* **What you are asked to do**
Among the lines below, keep only those from the one containing "ATOM 11 C C" through the one containing "ATOM 30 C CA", and reproduce them exactly.

* **Data supplied**
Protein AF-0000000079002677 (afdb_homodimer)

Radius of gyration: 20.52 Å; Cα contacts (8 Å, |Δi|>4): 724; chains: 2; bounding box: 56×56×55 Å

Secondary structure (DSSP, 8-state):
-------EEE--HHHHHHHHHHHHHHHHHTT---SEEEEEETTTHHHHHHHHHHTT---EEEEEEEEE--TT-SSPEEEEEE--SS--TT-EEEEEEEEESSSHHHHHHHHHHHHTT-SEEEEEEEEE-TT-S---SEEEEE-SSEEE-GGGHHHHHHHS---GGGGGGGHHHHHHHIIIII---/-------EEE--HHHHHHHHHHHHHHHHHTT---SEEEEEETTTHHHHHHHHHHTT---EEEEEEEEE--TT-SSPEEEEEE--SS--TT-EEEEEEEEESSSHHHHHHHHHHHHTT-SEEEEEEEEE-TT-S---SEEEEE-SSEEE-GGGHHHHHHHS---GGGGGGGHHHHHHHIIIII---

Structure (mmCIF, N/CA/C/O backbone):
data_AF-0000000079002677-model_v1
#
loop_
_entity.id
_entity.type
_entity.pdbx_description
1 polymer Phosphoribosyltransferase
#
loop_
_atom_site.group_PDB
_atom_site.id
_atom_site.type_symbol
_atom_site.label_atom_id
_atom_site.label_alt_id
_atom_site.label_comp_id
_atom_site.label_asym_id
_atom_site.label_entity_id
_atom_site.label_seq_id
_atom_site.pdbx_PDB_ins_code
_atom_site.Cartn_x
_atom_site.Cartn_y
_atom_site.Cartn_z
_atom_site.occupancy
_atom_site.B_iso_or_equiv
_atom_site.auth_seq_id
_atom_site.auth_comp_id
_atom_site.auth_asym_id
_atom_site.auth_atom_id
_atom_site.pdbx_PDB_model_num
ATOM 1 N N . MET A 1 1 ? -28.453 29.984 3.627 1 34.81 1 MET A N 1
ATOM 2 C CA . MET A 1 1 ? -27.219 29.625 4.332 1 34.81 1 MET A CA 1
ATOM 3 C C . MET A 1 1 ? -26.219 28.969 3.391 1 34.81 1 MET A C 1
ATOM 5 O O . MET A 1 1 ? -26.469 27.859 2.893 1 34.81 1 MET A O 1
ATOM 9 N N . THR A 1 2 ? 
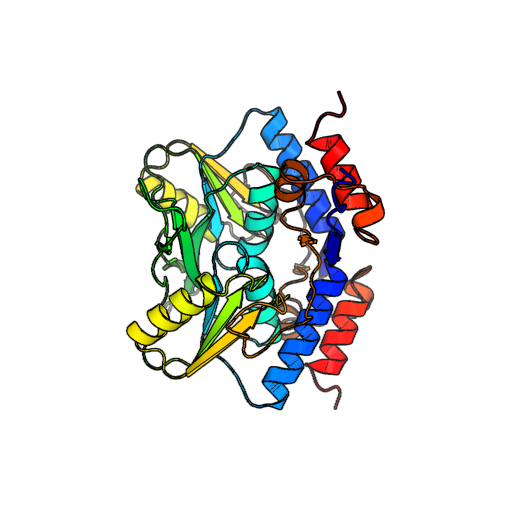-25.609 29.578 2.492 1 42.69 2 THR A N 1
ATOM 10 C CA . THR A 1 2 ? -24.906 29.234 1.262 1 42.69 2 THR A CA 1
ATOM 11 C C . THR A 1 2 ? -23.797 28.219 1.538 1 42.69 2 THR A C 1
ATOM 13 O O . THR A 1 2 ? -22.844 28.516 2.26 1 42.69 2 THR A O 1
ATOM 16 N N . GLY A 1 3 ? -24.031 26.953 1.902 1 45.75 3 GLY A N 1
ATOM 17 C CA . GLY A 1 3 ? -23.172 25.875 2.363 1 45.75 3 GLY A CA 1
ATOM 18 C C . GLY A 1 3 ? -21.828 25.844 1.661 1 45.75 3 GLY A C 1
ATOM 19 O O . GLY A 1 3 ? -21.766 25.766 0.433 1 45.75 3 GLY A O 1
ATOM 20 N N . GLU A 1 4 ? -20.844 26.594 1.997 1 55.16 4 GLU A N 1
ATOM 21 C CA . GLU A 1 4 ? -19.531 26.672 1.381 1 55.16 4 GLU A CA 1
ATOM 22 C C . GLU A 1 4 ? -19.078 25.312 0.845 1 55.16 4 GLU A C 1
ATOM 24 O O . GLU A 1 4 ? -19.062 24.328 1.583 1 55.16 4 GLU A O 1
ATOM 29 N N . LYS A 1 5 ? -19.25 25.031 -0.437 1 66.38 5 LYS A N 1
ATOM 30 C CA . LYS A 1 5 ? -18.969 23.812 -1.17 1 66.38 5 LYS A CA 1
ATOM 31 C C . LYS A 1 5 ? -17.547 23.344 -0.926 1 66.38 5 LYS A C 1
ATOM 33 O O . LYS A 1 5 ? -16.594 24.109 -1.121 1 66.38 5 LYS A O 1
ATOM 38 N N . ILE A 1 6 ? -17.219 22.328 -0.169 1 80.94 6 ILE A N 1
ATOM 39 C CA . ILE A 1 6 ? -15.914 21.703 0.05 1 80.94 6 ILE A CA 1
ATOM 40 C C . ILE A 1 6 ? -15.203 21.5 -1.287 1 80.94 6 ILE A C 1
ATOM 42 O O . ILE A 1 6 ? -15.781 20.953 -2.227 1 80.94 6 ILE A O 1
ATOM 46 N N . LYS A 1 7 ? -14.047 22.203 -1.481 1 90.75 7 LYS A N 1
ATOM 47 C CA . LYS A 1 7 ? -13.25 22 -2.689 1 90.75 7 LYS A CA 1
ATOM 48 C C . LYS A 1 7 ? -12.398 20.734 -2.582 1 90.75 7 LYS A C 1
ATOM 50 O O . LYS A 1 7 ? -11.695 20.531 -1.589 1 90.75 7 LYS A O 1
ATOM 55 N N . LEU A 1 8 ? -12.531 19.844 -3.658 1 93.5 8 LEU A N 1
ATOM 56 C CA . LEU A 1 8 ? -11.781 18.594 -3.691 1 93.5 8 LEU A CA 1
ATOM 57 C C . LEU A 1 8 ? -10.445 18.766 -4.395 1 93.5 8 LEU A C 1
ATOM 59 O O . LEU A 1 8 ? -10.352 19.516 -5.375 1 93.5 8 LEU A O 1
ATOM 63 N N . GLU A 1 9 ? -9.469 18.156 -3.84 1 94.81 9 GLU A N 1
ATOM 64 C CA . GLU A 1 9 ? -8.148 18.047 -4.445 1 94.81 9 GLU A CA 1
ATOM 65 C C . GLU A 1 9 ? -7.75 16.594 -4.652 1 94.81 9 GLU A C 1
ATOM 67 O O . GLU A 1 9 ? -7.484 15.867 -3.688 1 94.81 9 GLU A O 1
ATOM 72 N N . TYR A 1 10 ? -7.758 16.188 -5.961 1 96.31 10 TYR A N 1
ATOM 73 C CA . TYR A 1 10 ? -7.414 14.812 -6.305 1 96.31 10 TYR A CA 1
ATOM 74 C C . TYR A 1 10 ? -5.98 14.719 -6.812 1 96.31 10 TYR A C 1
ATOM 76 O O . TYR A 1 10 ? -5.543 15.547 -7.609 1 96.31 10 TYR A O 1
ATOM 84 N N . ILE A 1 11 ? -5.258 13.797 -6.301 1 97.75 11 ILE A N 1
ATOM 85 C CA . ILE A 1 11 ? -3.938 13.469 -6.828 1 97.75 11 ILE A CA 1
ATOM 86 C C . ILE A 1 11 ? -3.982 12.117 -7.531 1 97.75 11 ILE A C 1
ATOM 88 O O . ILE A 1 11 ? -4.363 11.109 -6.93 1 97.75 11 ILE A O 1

* **Exercise response**
ATOM 11 C C . THR A 1 2 ? -23.797 28.219 1.538 1 42.69 2 THR A C 1
ATOM 13 O O . THR A 1 2 ? -22.844 28.516 2.26 1 42.69 2 THR A O 1
ATOM 16 N N . GLY A 1 3 ? -24.031 26.953 1.902 1 45.75 3 GLY A N 1
ATOM 17 C CA . GLY A 1 3 ? -23.172 25.875 2.363 1 45.75 3 GLY A CA 1
ATOM 18 C C . GLY A 1 3 ? -21.828 25.844 1.661 1 45.75 3 GLY A C 1
ATOM 19 O O . GLY A 1 3 ? -21.766 25.766 0.433 1 45.75 3 GLY A O 1
ATOM 20 N N . GLU A 1 4 ? -20.844 26.594 1.997 1 55.16 4 GLU A N 1
ATOM 21 C CA . GLU A 1 4 ? -19.531 26.672 1.381 1 55.16 4 GLU A CA 1
ATOM 22 C C . GLU A 1 4 ? -19.078 25.312 0.845 1 55.16 4 GLU A C 1
ATOM 24 O O . GLU A 1 4 ? -19.062 24.328 1.583 1 55.16 4 GLU A O 1
ATOM 29 N N . LYS A 1 5 ? -19.25 25.031 -0.437 1 66.38 5 LYS A N 1
ATOM 30 C CA . LYS A 1 5 ? -18.969 23.812 -1.17 1 66.38 5 LYS A CA 1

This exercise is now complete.